Pensé que tenía una ventaja. El tiempo corría a mi favor. Era sólo cuestión de tiempo que apareciera la policía y le pidiera a nuestro amigo que circulara. Así pues, podría dilatar el tema y jugar con… o quizás no. El tiempo corre para todos. Si subo a la oficina sin el trato, no voy a quedar muy bien.

El señor Ahmad se bajó de una furgoneta cochambrosa e iba vestido de forma “casual”. Estaba claro que pretendía mostrarse más pobretón de lo que realmente era. Seguramente, era una estrategia de “understatement” dedicada a los dueños de las tiendas donde repartía la mercancía.

Las formas del señor Ahmad eran refinadas, trato cordial, elegante y no parecía que la furgoneta mal estacionada fuera un problema para él.

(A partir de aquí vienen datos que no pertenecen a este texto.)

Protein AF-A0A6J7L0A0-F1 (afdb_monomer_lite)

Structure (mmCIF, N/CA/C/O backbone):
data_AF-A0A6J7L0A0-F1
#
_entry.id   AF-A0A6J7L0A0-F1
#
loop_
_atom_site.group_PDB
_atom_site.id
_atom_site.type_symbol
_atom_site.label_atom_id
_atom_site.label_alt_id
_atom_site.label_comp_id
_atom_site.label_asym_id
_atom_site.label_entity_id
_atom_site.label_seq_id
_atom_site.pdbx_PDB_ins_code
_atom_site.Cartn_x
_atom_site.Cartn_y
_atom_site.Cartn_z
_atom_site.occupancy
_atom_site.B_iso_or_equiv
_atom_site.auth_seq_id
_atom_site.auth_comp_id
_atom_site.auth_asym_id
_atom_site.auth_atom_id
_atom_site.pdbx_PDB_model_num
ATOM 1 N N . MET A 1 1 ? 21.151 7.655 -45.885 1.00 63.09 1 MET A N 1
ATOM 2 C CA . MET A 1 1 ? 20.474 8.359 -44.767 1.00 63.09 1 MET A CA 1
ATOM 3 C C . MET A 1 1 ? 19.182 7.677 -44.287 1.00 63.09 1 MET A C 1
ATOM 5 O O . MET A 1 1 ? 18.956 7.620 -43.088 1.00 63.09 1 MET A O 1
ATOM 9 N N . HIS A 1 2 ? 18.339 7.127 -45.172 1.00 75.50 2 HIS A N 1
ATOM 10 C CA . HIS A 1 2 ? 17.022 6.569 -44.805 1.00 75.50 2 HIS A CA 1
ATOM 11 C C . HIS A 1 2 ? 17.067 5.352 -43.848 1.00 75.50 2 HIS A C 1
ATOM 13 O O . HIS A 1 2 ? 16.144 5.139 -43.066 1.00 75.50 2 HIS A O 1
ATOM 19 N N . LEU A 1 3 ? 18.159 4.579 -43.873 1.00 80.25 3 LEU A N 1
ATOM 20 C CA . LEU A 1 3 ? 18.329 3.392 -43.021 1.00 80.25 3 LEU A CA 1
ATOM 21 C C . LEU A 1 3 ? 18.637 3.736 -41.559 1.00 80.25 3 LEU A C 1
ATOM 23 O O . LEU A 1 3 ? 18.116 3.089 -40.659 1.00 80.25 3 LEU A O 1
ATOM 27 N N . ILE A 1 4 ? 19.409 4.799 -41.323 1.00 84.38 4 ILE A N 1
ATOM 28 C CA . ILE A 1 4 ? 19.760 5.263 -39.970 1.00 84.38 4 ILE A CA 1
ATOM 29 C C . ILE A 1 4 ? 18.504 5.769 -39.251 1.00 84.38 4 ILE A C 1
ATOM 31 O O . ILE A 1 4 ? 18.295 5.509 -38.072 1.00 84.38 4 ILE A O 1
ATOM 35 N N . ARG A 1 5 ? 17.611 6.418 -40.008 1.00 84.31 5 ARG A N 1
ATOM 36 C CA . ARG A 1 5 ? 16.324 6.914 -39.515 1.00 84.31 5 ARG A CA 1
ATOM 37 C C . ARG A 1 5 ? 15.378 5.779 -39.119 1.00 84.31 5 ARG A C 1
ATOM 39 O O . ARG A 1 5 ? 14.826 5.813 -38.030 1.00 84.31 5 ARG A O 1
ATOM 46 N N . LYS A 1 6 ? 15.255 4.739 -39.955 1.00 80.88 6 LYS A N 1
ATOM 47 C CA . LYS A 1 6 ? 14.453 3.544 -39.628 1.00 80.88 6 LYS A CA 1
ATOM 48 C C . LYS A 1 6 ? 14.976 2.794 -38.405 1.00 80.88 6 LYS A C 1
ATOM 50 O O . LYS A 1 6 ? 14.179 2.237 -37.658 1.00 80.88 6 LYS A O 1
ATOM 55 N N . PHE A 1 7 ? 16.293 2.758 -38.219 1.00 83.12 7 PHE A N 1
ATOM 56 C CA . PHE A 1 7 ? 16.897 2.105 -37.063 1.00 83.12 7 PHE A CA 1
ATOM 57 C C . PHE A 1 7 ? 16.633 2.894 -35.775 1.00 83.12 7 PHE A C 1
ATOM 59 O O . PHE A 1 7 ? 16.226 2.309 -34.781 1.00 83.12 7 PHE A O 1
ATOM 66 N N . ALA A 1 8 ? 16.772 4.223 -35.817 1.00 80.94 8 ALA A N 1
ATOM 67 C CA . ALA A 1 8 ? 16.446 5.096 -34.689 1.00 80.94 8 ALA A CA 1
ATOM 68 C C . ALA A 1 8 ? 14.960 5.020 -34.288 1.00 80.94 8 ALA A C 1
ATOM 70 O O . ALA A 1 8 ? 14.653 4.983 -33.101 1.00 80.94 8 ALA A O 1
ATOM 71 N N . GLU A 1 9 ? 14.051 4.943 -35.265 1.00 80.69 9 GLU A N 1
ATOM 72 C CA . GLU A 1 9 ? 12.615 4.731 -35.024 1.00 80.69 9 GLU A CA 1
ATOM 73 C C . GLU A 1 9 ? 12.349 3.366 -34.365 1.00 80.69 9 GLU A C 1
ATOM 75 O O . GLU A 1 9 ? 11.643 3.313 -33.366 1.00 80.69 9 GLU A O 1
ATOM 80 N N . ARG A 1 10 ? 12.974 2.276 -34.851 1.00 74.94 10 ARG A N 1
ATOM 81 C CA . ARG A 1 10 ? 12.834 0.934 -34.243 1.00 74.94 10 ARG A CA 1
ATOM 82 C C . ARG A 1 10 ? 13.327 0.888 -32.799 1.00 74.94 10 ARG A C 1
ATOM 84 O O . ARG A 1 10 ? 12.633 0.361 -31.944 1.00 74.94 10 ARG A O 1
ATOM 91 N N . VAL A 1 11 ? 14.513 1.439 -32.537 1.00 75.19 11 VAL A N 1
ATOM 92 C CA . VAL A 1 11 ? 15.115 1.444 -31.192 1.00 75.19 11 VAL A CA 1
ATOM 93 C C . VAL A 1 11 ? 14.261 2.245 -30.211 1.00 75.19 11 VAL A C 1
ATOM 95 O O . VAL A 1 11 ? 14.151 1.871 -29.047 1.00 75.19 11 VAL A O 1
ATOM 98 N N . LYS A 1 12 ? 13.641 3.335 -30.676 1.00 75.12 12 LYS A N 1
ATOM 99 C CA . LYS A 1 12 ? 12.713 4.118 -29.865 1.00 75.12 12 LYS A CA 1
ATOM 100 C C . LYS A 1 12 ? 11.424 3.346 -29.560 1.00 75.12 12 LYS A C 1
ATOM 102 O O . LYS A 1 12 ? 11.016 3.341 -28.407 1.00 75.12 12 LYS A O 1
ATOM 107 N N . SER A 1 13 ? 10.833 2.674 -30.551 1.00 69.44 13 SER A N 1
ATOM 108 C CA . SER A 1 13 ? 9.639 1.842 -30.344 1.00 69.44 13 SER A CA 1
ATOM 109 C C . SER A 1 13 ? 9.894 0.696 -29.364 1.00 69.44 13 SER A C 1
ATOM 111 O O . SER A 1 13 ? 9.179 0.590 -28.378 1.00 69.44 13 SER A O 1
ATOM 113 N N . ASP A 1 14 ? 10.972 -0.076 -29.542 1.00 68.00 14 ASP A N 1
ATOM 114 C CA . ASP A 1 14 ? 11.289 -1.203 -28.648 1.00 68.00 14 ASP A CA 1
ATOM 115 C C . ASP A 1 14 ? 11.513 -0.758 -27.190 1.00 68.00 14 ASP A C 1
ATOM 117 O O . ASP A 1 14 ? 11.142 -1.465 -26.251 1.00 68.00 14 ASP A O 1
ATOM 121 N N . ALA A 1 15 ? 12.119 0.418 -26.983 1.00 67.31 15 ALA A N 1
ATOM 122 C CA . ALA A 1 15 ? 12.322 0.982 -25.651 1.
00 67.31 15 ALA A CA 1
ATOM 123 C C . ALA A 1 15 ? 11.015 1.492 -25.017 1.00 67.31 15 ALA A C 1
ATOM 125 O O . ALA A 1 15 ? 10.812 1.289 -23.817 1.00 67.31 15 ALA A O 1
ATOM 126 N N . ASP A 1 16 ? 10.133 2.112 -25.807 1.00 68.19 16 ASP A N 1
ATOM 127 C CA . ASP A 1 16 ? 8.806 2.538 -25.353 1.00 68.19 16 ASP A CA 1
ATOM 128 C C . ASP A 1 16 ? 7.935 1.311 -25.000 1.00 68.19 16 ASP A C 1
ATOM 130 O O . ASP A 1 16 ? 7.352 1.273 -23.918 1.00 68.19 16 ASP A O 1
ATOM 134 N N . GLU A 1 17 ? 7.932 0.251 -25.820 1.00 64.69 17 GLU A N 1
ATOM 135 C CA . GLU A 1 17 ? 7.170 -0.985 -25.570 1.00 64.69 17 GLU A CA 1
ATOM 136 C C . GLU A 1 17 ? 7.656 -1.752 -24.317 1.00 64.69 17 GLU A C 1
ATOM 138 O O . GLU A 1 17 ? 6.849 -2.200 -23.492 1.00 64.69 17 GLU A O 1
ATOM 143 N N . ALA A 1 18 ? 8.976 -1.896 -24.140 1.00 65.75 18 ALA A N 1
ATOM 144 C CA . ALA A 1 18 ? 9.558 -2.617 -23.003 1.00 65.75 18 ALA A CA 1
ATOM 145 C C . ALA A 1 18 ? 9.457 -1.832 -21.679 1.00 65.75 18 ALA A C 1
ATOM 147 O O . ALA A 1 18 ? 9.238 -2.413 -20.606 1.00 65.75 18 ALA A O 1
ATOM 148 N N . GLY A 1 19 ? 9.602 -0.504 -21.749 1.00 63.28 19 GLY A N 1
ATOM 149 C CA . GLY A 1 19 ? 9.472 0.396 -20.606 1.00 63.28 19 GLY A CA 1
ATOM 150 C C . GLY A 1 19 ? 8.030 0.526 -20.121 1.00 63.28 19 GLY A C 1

Se lo mencioné, casualmente, para ver si le metía presión, pero dijo que si venía la policía daba la vuelta a la manzana y volvía. Mi “estrategia de tiempo” quedó desactivada.

Allí estaba yo, esquina de la Calle 47 con la 3ra Avenida. Negociando precio, mientras el hermano del señor Ahmad, estaba en nuestro almacén del puerto de Newark inspeccionando la mercancía y dándole informe telefónico de las condiciones en las que se encontraba.

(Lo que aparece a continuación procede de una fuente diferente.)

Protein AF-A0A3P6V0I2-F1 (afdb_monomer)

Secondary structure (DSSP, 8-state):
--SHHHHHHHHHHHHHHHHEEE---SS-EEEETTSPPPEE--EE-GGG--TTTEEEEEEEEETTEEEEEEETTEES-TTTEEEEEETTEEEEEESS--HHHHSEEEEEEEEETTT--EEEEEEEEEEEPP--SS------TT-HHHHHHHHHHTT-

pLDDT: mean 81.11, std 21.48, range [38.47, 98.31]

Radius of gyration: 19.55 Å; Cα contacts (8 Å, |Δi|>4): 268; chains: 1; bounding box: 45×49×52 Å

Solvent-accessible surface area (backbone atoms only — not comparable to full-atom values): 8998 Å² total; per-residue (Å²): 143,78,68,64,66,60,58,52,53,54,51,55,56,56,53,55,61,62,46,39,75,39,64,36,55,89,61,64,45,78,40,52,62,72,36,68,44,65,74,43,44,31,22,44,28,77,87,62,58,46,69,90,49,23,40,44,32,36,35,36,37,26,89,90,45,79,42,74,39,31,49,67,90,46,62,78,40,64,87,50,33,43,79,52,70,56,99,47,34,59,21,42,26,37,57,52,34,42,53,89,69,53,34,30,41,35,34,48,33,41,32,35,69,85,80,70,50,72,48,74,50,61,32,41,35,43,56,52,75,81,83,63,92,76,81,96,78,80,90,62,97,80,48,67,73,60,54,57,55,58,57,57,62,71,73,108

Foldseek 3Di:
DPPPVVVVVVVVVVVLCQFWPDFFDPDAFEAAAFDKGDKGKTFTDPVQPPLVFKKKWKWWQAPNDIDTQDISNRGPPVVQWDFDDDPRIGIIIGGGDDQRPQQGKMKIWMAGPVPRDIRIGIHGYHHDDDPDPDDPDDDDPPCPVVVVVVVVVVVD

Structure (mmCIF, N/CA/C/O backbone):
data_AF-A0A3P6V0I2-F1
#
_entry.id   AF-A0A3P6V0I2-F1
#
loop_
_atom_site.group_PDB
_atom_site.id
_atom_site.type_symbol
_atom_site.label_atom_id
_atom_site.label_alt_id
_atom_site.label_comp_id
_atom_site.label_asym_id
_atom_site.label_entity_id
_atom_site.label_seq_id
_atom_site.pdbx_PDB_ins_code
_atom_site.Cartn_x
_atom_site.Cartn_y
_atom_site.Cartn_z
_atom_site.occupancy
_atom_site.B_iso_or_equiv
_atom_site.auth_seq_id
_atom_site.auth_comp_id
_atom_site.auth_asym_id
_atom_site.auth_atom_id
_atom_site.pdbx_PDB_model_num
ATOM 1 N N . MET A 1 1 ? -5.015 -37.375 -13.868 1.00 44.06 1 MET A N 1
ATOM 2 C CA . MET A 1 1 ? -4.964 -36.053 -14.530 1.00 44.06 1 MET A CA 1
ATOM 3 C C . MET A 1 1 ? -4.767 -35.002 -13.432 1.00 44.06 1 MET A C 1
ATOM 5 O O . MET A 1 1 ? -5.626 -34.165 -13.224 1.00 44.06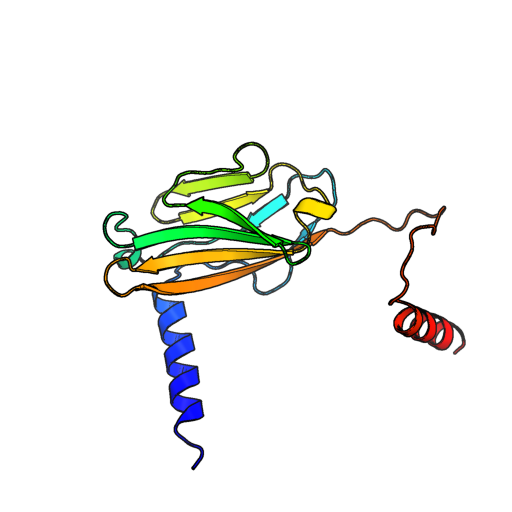 1 MET A O 1
ATOM 9 N N . THR A 1 2 ? -3.678 -35.118 -12.653 1.00 46.19 2 THR A N 1
ATOM 10 C CA . THR A 1 2 ? -3.595 -34.508 -11.302 1.00 46.19 2 THR A CA 1
ATOM 11 C C . THR A 1 2 ? -2.234 -33.860 -10.995 1.00 46.19 2 THR A C 1
ATOM 13 O O . THR A 1 2 ? -2.019 -33.399 -9.887 1.00 46.19 2 THR A O 1
ATOM 16 N N . ASN A 1 3 ? -1.324 -33.784 -11.975 1.00 45.94 3 ASN A N 1
ATOM 17 C CA . ASN A 1 3 ? 0.039 -33.257 -11.786 1.00 45.94 3 ASN A CA 1
ATOM 18 C C . ASN A 1 3 ? 0.277 -31.866 -12.394 1.00 45.94 3 ASN A C 1
ATOM 20 O O . ASN A 1 3 ? 1.354 -31.312 -12.222 1.00 45.94 3 ASN A O 1
ATOM 24 N N . VAL A 1 4 ? -0.696 -31.296 -13.111 1.00 45.88 4 VAL A N 1
ATOM 25 C CA . VAL A 1 4 ? -0.527 -29.975 -13.747 1.00 45.88 4 VAL A CA 1
ATOM 26 C C . VAL A 1 4 ? -0.826 -28.851 -12.750 1.00 45.88 4 VAL A C 1
ATOM 28 O O . VAL A 1 4 ? -0.043 -27.918 -12.632 1.00 45.88 4 VAL A O 1
ATOM 31 N N . ILE A 1 5 ? -1.876 -29.015 -11.937 1.00 50.44 5 ILE A N 1
ATOM 32 C CA . ILE A 1 5 ? -2.330 -28.006 -10.965 1.00 50.44 5 ILE A CA 1
ATOM 33 C C . ILE A 1 5 ? -1.263 -27.735 -9.887 1.00 50.44 5 ILE A C 1
ATOM 35 O O . ILE A 1 5 ? -1.040 -26.588 -9.519 1.00 50.44 5 ILE A O 1
ATOM 39 N N . PHE A 1 6 ? -0.555 -28.767 -9.413 1.00 46.19 6 PHE A N 1
ATOM 40 C CA . PHE A 1 6 ? 0.494 -28.609 -8.394 1.00 46.19 6 PHE A CA 1
ATOM 41 C C . PHE A 1 6 ? 1.714 -27.817 -8.905 1.00 46.19 6 PHE A C 1
ATOM 43 O O . PHE A 1 6 ? 2.229 -26.965 -8.187 1.00 46.19 6 PHE A O 1
ATOM 50 N N . LEU A 1 7 ? 2.137 -28.036 -10.158 1.00 44.59 7 LEU A N 1
ATOM 51 C CA . LEU A 1 7 ? 3.266 -27.314 -10.767 1.00 44.59 7 LEU A CA 1
ATOM 52 C C . LEU A 1 7 ? 2.939 -25.842 -11.064 1.00 44.59 7 LEU A C 1
ATOM 54 O O . LEU A 1 7 ? 3.831 -24.994 -11.056 1.00 44.59 7 LEU A O 1
ATOM 58 N N . GLU A 1 8 ? 1.673 -25.533 -11.343 1.00 44.38 8 GLU A N 1
ATOM 59 C CA . GLU A 1 8 ? 1.208 -24.161 -11.568 1.00 44.38 8 GLU A CA 1
ATOM 60 C C . GLU A 1 8 ? 1.154 -23.344 -10.272 1.00 44.38 8 GLU A C 1
ATOM 62 O O . GLU A 1 8 ? 1.564 -22.183 -10.275 1.00 44.38 8 GLU A O 1
ATOM 67 N N . ILE A 1 9 ? 0.754 -23.960 -9.154 1.00 47.88 9 ILE A N 1
ATOM 68 C CA . ILE A 1 9 ? 0.726 -23.307 -7.835 1.00 47.88 9 ILE A CA 1
ATOM 69 C C . ILE A 1 9 ? 2.148 -23.008 -7.337 1.00 47.88 9 ILE A C 1
ATOM 71 O O . ILE A 1 9 ? 2.413 -21.894 -6.883 1.00 47.88 9 ILE A O 1
ATOM 75 N N . GLU A 1 10 ? 3.085 -23.955 -7.476 1.00 40.00 10 GLU A N 1
ATOM 76 C CA . GLU A 1 10 ? 4.488 -23.719 -7.102 1.00 40.00 10 GLU A CA 1
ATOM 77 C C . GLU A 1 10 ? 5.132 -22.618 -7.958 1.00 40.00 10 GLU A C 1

Me mantuve firme en el precio y jugué con las cantidades. Ya le había dicho que no quería vendérselo todo; que parte de la mercancía estaba comprometida y que si de verdad la quería toda, debía superar el precio de mi ficticio segundo cliente (o no tan ficticio, porque eran los precios de venta que mis compañeros en la oficina estaban consiguiendo)

Lo vi sonreír varias veces con mis torpes acometidas. Pensé (ensoñación más bien) que como buen árabe estaba complacido por tener una negociación dura y animada.  Animada, porque hubo tiempo para que me contara la historia de su familia y como acabó en Nueva York; y no descuidó interesarse por mí y mi historia personal, mientras halagaba alguno de mis pasajes.

Básicamente, conseguí el precio que llevaba en mente. Pensaba que había “ganado”.  Y tenía una sensación cálida. Había sido una negociación competitiva que había acabado de manera dulce y amable. Pero claro, faltaba un último detalle… Como me advirtió mi jefe, la negociación con él no terminaba nunca.

Nos dimos la mano y dijo:dollar bills

  • Acércate a la furgoneta que te voy a pagar.
  • ¿Me va a pagar en plena calle? – dije yo.
  • Sí. Claro. Tu jefe quiere Cash. ¿No? – respondió.

El señor Ahmad se puso a contar billetes pequeños de manera parsimoniosa en lo que me pareció una eternidad, mientras yo miraba a los trajeados ejecutivos pasar a nuestro lado. Nunca he vuelto a tener una sensación tan extraña. Seguramente, parecíamos dos camellos de medio pelo haciendo trato. Y justo antes de darme el enorme fajo de billetes, me dijo:

  • Bueno, no me has dado ninguna opción en la negociación. Espero que me trates mejor la próxima vez. – me dijo mientras bamboleaba el fajo de billetes.
  • ¿Qué tal si te pago un 15% más en el envío de la semana que viene? – Inquirió amablemente.
  • Es un buen trato. Vamos, dame algo de cancha. –Insistió.

Balbuceé un OK que me permitió coger el fajo y esconderlo en mi abrigo.

El señor Ahmad había interpretado las señales. Yo venía “escaldado” de la anterior negociación. Estaba siendo rocoso y cambió el tono de la negociación volviéndola amable y familiar. Me halagó y consiguió hacerme sentir cómodo.

Me dio lo que quería y jugó al “mercado de futuros”.  El precio había empezado a repuntar. ¿Sería más o menos del 15% la semana que viene? Nadie lo sabía. Pero si era menos, a él, le bastaba con no llamarme. Y si era más, me llamaría para exigirme cumplir el trato. Y sí, fue más… y salió ganando él.

Yo me apunté otra lección en mi libreta: “Termina la negociación. No la cierres en falso y procura conocer el impacto económico de cada detalle. Y por Dios, no juegues al mercado de futuros”.